**Work order:** Only the lines of the data below from the one with "Organism: NCBI:txid411945" through the one with "ATOM 13 O O" are wanted. Repeat them exactly.

[Source data Boundary: Start]

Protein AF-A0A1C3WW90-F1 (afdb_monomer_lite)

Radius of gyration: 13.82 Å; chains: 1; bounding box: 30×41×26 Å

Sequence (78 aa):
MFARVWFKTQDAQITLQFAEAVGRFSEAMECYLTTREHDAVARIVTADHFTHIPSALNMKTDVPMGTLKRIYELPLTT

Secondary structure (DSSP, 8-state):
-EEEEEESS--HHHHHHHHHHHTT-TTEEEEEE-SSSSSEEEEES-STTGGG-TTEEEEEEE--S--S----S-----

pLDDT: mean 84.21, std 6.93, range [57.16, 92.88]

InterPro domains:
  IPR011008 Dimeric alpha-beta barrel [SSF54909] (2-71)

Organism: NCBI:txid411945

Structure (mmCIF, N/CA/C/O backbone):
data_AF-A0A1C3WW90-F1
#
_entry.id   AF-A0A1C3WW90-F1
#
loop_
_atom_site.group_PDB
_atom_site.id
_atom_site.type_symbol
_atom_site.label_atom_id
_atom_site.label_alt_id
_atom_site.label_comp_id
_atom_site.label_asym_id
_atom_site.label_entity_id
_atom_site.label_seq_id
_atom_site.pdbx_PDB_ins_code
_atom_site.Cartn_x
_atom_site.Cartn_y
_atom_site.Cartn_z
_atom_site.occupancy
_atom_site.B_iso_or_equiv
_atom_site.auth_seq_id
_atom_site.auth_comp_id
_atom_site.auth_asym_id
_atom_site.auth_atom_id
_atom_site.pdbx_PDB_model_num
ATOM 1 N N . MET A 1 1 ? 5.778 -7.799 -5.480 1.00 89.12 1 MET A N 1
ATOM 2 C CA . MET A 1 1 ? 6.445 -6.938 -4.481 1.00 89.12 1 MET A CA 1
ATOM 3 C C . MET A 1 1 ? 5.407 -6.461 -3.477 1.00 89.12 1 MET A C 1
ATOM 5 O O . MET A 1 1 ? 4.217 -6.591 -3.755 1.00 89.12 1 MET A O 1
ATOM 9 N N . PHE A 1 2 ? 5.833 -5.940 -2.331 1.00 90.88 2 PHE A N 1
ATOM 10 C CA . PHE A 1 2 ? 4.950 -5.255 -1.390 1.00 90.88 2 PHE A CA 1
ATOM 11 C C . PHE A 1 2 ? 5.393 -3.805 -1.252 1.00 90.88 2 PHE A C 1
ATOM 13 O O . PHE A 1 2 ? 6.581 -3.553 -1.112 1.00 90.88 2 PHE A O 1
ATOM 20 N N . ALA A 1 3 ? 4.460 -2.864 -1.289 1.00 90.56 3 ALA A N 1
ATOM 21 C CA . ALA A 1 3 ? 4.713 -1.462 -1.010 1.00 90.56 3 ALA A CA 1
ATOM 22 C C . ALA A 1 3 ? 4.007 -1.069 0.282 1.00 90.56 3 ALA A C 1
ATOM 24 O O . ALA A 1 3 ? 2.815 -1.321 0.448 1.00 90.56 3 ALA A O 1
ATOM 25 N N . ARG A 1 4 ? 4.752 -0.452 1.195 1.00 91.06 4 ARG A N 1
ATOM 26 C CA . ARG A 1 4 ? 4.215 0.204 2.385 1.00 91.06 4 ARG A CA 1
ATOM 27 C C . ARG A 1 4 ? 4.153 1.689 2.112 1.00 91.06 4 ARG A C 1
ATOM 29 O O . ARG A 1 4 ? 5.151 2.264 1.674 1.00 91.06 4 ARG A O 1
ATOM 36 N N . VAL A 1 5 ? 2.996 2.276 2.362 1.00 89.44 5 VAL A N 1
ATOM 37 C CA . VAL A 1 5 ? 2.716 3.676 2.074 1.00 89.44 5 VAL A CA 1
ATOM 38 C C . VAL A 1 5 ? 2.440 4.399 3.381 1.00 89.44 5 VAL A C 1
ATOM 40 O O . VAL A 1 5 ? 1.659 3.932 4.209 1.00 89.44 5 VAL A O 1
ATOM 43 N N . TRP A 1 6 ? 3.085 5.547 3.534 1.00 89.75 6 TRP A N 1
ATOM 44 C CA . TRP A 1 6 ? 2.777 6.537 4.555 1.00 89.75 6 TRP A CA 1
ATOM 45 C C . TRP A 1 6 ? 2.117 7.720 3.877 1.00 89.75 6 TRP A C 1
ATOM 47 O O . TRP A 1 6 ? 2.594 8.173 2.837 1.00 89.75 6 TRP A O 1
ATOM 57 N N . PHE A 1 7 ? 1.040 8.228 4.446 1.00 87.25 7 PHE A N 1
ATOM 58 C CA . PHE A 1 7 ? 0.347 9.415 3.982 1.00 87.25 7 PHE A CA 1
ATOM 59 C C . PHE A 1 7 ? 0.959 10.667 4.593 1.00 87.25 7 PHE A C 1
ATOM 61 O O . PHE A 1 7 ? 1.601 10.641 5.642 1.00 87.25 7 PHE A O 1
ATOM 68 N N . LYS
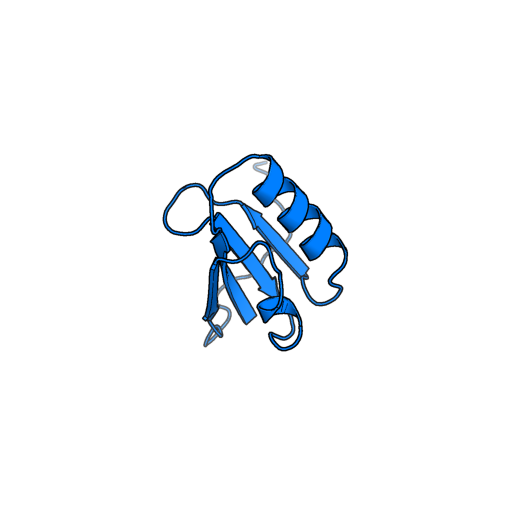 A 1 8 ? 0.764 11.797 3.910 1.00 78.38 8 LYS A N 1
ATOM 69 C CA . LYS A 1 8 ? 1.193 13.108 4.426 1.00 78.38 8 LYS A CA 1
ATOM 70 C C . LYS A 1 8 ? 0.381 13.509 5.649 1.00 78.38 8 LYS A C 1
ATOM 72 O O . LYS A 1 8 ? 0.921 14.094 6.581 1.00 78.38 8 LYS A O 1
ATOM 77 N N . THR A 1 9 ? -0.902 13.171 5.634 1.00 77.75 9 THR A N 1
ATOM 78 C CA . THR A 1 9 ? -1.850 13.384 6.721 1.00 77.75 9 THR A CA 1
ATOM 79 C C . THR A 1 9 ? -2.839 12.221 6.748 1.00 77.75 9 THR A C 1
ATOM 81 O O . THR A 1 9 ? -3.305 11.769 5.701 1.00 77.75 9 THR A O 1
ATOM 84 N N . GLN A 1 10 ? -3.173 11.738 7.945 1.00 67.69 10 GLN A N 1
ATOM 85 C CA . GLN A 1 10 ? -4.183 10.695 8.158 1.00 67.69 10 GLN A CA 1
ATOM 86 C C . GLN A 1 10 ? -5.595 11.296 8.161 1.00 67.69 10 GLN A C 1
ATOM 88 O O . GLN A 1 10 ? -6.319 11.230 9.151 1.00 67.69 10 GLN A O 1
ATOM 93 N N . ASP A 1 11 ? -5.964 11.944 7.060 1.00 81.06 11 ASP A N 1
ATOM 94 C CA . ASP A 1 11 ? -7.298 12.508 6.867 1.00 81.06 11 ASP A CA 1
ATOM 95 C C . ASP A 1 11 ? -8.137 11.650 5.902 1.00 81.06 11 ASP A C 1
ATOM 97 O O . ASP A 1 11 ? -7.614 10.940 5.030 1.00 81.06 11 ASP A O 1
ATOM 101 N N . ALA A 1 12 ? -9.460 11.722 6.059 1.00 81.44 12 ALA A N 1
ATOM 102 C CA . ALA A 1 12 ? -10.419 10.987 5.245 1.00 81.44 12 ALA A CA 1
ATOM 103 C C . ALA A 1 12 ? -10.300 11.333 3.751 1.00 81.44 12 ALA A C 1
ATOM 105 O O . ALA A 1 12 ? -10.412 10.443 2.907 1.00 81.44 12 ALA A O 1
ATOM 106 N N . GLN A 1 13 ? -10.012 12.593 3.411 1.00 86.00 13 GLN A N 1
ATOM 107 C CA . GLN A 1 13 ? -9.860 13.032 2.027 1.00 86.00 13 GLN A CA 1
ATOM 108 C C . GLN A 1 13 ? -8.622 12.413 1.372 1.00 86.00 13 GLN A C 1
ATOM 110 O O . GLN A 1 13 ? -8.703 11.925 0.246 1.00 86.00 13 GLN A O 1
ATOM 115 N N . ILE A 1 14 ? -7.485 12.390 2.074 1.00 84.00 14 ILE A N 1
ATOM 116 C CA . ILE A 1 14 ? -6.241 11.790 1.563 1.00 84.00 14 ILE A CA 1
ATOM 117 C C . ILE A 1 14 ? -6.395 10.284 1.381 1.00 84.0
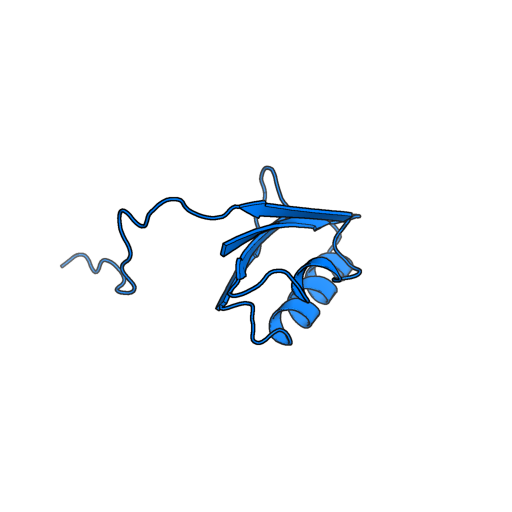0 14 ILE A C 1
ATOM 119 O O . ILE A 1 14 ? -5.975 9.739 0.360 1.00 84.00 14 ILE A O 1
ATOM 123 N N . THR A 1 15 ? -7.055 9.628 2.333 1.00 86.12 15 THR A N 1
ATOM 124 C CA . THR A 1 15 ? -7.342 8.194 2.263 1.00 86.12 15 THR A CA 1
ATOM 125 C C . THR A 1 15 ? -8.220 7.864 1.056 1.00 86.12 15 THR A C 1
ATOM 127 O O . THR A 1 15 ? -7.928 6.922 0.319 1.00 86.12 15 THR A O 1
ATOM 130 N N . LEU A 1 16 ? -9.257 8.669 0.804 1.00 86.69 16 LEU A N 1
ATOM 131 C CA . LEU A 1 16 ? -10.143 8.489 -0.345 1.00 86.69 16 LEU A CA 1
ATOM 132 C C . LEU A 1 16 ? -9.410 8.726 -1.671 1.00 86.69 16 LEU A C 1
ATOM 134 O O . LEU A 1 16 ? -9.492 7.898 -2.574 1.00 86.69 16 LEU A O 1
ATOM 138 N N . GLN A 1 17 ? -8.638 9.812 -1.774 1.00 87.31 17 GLN A N 1
ATOM 139 C CA . GLN A 1 17 ? -7.829 10.106 -2.961 1.00 87.31 17 GLN A CA 1
ATOM 140 C C . GLN A 1 17 ? -6.819 8.993 -3.248 1.00 87.31 17 GLN A C 1
ATOM 142 O O . GLN A 1 17 ? -6.606 8.630 -4.403 1.00 87.31 17 GLN A O 1
ATOM 147 N N . PHE A 1 18 ? -6.199 8.436 -2.206 1.00 88.56 18 PHE A N 1
ATOM 148 C CA . PHE A 1 18 ? -5.310 7.292 -2.344 1.00 88.56 18 PHE A CA 1
ATOM 149 C C . PHE A 1 18 ? -6.058 6.046 -2.829 1.00 88.56 18 PHE A C 1
ATOM 151 O O . PHE A 1 18 ? -5.608 5.416 -3.782 1.00 88.56 18 PHE A O 1
ATOM 158 N N . ALA A 1 19 ? -7.208 5.714 -2.237 1.00 88.25 19 ALA A N 1
ATOM 159 C CA . ALA A 1 19 ? -8.016 4.568 -2.654 1.00 88.25 19 ALA A CA 1
ATOM 160 C C . ALA A 1 19 ? -8.456 4.678 -4.124 1.00 88.25 19 ALA A C 1
ATOM 162 O O . ALA A 1 19 ? -8.329 3.719 -4.886 1.00 88.25 19 ALA A O 1
ATOM 163 N N . GLU A 1 20 ? -8.897 5.862 -4.551 1.00 89.56 20 GLU A N 1
ATOM 164 C CA . GLU A 1 20 ? -9.235 6.123 -5.948 1.00 89.56 20 GLU A CA 1
ATOM 165 C C . GLU A 1 20 ? -8.025 6
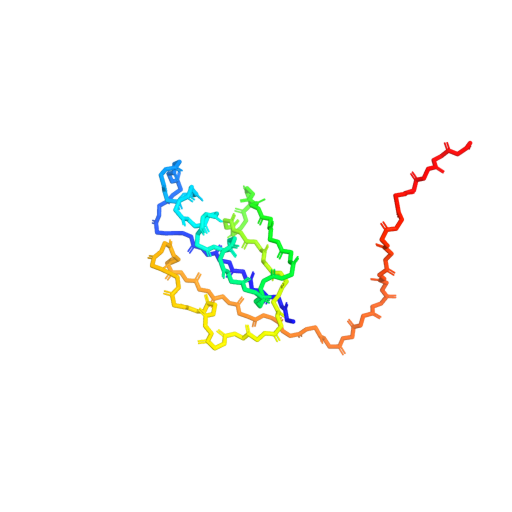.049 -6.885 1.00 89.56 20 GLU A C 1
ATOM 167 O O . GLU A 1 20 ? -8.153 5.610 -8.029 1.00 89.56 20 GLU A O 1
ATOM 172 N N . ALA A 1 21 ? -6.857 6.
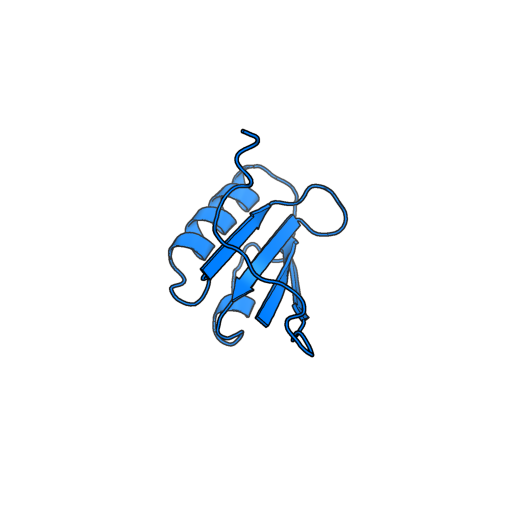523 -6.446 1.00 87.44 21 ALA A N 1
ATOM 173 C CA . ALA A 1 21 ? -5.635 6.436 -7.234 1.00 87.44 21 ALA A CA 1
ATOM 174 C C . ALA A 1 21 ? -5.228 4.969 -7.409 1.00 87.44 21 ALA A C 1
ATOM 176 O O . ALA A 1 21 ? -5.095 4.514 -8.542 1.00 87.44 21 ALA A O 1
ATOM 177 N N . VAL A 1 22 ? -5.118 4.213 -6.311 1.00 88.50 22 VAL A N 1
ATOM 178 C CA . VAL A 1 22 ? -4.756 2.786 -6.311 1.00 88.50 22 VAL A CA 1
ATOM 179 C C . VAL A 1 22 ? -5.714 1.958 -7.160 1.00 88.50 22 VAL A C 1
ATOM 181 O O . VAL A 1 22 ? -5.254 1.113 -7.920 1.00 88.50 22 VAL A O 1
ATOM 184 N N . GLY A 1 23 ? -7.020 2.237 -7.112 1.00 86.06 23 GLY A N 1
ATOM 185 C CA . GLY A 1 23 ? -8.009 1.545 -7.942 1.00 86.06 23 GLY A CA 1
ATOM 186 C C . GLY A 1 23 ? -7.812 1.717 -9.455 1.00 86.06 23 GLY A C 1
ATOM 187 O O . GLY A 1 23 ? -8.336 0.920 -10.228 1.00 86.06 23 GLY A O 1
ATOM 188 N N . ARG A 1 24 ? -7.051 2.729 -9.897 1.00 87.69 24 ARG A N 1
ATOM 189 C CA . ARG A 1 24 ? -6.707 2.949 -11.313 1.00 87.69 24 ARG A CA 1
ATOM 190 C C . ARG A 1 24 ? -5.398 2.267 -11.730 1.00 87.69 24 ARG A C 1
ATOM 192 O O . ARG A 1 24 ? -5.138 2.168 -12.926 1.00 87.69 24 ARG A O 1
ATOM 199 N N . PHE A 1 25 ? -4.586 1.793 -10.783 1.00 84.69 25 PHE A N 1
ATOM 200 C CA . PHE A 1 25 ? -3.319 1.123 -11.075 1.00 84.69 25 PHE A CA 1
ATOM 201 C C . PHE A 1 25 ? -3.531 -0.372 -11.283 1.00 84.69 25 PHE A C 1
ATOM 203 O O . PHE A 1 25 ? -3.722 -1.130 -10.334 1.00 84.69 25 PHE A O 1
ATOM 210 N N . SER A 1 26 ? -3.419 -0.810 -12.536 1.00 82.69 26 SER A N 1
ATOM 211 C CA . SER A 1 26 ? -3.471 -2.23
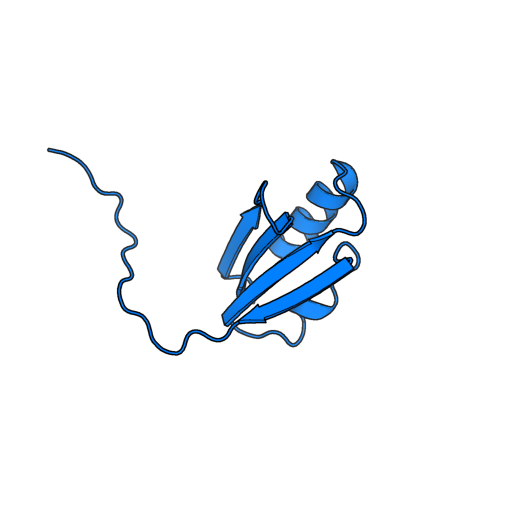0 -12.908 1.00 82.69 26 SER A CA 1
ATOM 212 C C . SER A 1 26 ? -2.387 -3.075 -12.229 1.00 82.69 26 SER A C 1
ATOM 214 O O . SER A 1 26 ? -2.532 -4.283 -12.060 1.00 82.69 26 SER A O 1
ATOM 216 N N . GLU A 1 27 ? -1.295 -2.436 -11.818 1.00 83.94 27 GLU A N 1
ATOM 217 C CA . GLU A 1 27 ? -0.145 -3.055 -11.181 1.00 83.94 27 GLU A CA 1
ATOM 218 C C . GLU A 1 27 ? -0.379 -3.354 -9.694 1.00 83.94 27 GLU A C 1
ATOM 220 O O . GLU A 1 27 ? 0.372 -4.147 -9.118 1.00 83.94 27 GLU A O 1
ATOM 225 N N . ALA A 1 28 ? -1.404 -2.758 -9.073 1.00 88.31 28 ALA A N 1
ATOM 226 C CA . ALA A 1 28 ? -1.802 -3.017 -7.694 1.00 88.31 28 ALA A CA 1
ATOM 227 C C . ALA A 1 28 ? -2.804 -4.179 -7.638 1.00 88.31 28 ALA A C 1
ATOM 229 O O . ALA A 1 28 ? -3.981 -4.033 -7.943 1.00 88.31 28 ALA A O 1
ATOM 230 N N . MET A 1 29 ? -2.326 -5.355 -7.231 1.00 89.38 29 MET A N 1
ATOM 231 C CA . MET A 1 29 ? -3.142 -6.573 -7.160 1.00 89.38 29 MET A CA 1
ATOM 232 C C . MET A 1 29 ? -4.041 -6.592 -5.927 1.00 89.38 29 MET A C 1
ATOM 234 O O . MET A 1 29 ? -5.169 -7.066 -5.981 1.00 89.38 29 MET A O 1
ATOM 238 N N . GLU A 1 30 ? -3.514 -6.124 -4.799 1.00 90.56 30 GLU A N 1
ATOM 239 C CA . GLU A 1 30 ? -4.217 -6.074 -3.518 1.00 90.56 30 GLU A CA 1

[Source data Boundary: End]

**Output of the exercise:**
Organism: NCBI:txid411945

Structure (mmCIF, N/CA/C/O backbone):
data_AF-A0A1C3WW90-F1
#
_entry.id   AF-A0A1C3WW90-F1
#
loop_
_atom_site.group_PDB
_atom_site.id
_atom_site.type_symbol
_atom_site.label_atom_id
_atom_site.label_alt_id
_atom_site.label_comp_id
_atom_site.label_asym_id
_atom_site.label_entity_id
_atom_site.label_seq_id
_atom_site.pdbx_PDB_ins_code
_atom_site.Cartn_x
_atom_site.Cartn_y
_atom_site.Cartn_z
_atom_site.occupancy
_atom_site.B_iso_or_equiv
_atom_site.auth_seq_id
_atom_site.auth_comp_id
_atom_site.auth_asym_id
_atom_site.auth_atom_id
_atom_site.pdbx_PDB_model_num
ATOM 1 N N . MET A 1 1 ? 5.778 -7.799 -5.480 1.00 89.12 1 MET A N 1
ATOM 2 C CA . MET A 1 1 ? 6.445 -6.938 -4.481 1.00 89.12 1 MET A CA 1
ATOM 3 C C . MET A 1 1 ? 5.407 -6.461 -3.477 1.00 89.12 1 MET A C 1
ATOM 5 O O . MET A 1 1 ? 4.217 -6.591 -3.755 1.00 89.12 1 MET A O 1
ATOM 9 N N . PHE A 1 2 ? 5.833 -5.940 -2.331 1.00 90.88 2 PHE A N 1
ATOM 10 C CA . PHE A 1 2 ? 4.950 -5.255 -1.390 1.00 90.88 2 PHE A CA 1
ATOM 11 C C . PHE A 1 2 ? 5.393 -3.805 -1.252 1.00 90.88 2 PHE A C 1
ATOM 13 O O . PHE A 1 2 ? 6.581 -3.553 -1.112 1.00 90.88 2 PHE A O 1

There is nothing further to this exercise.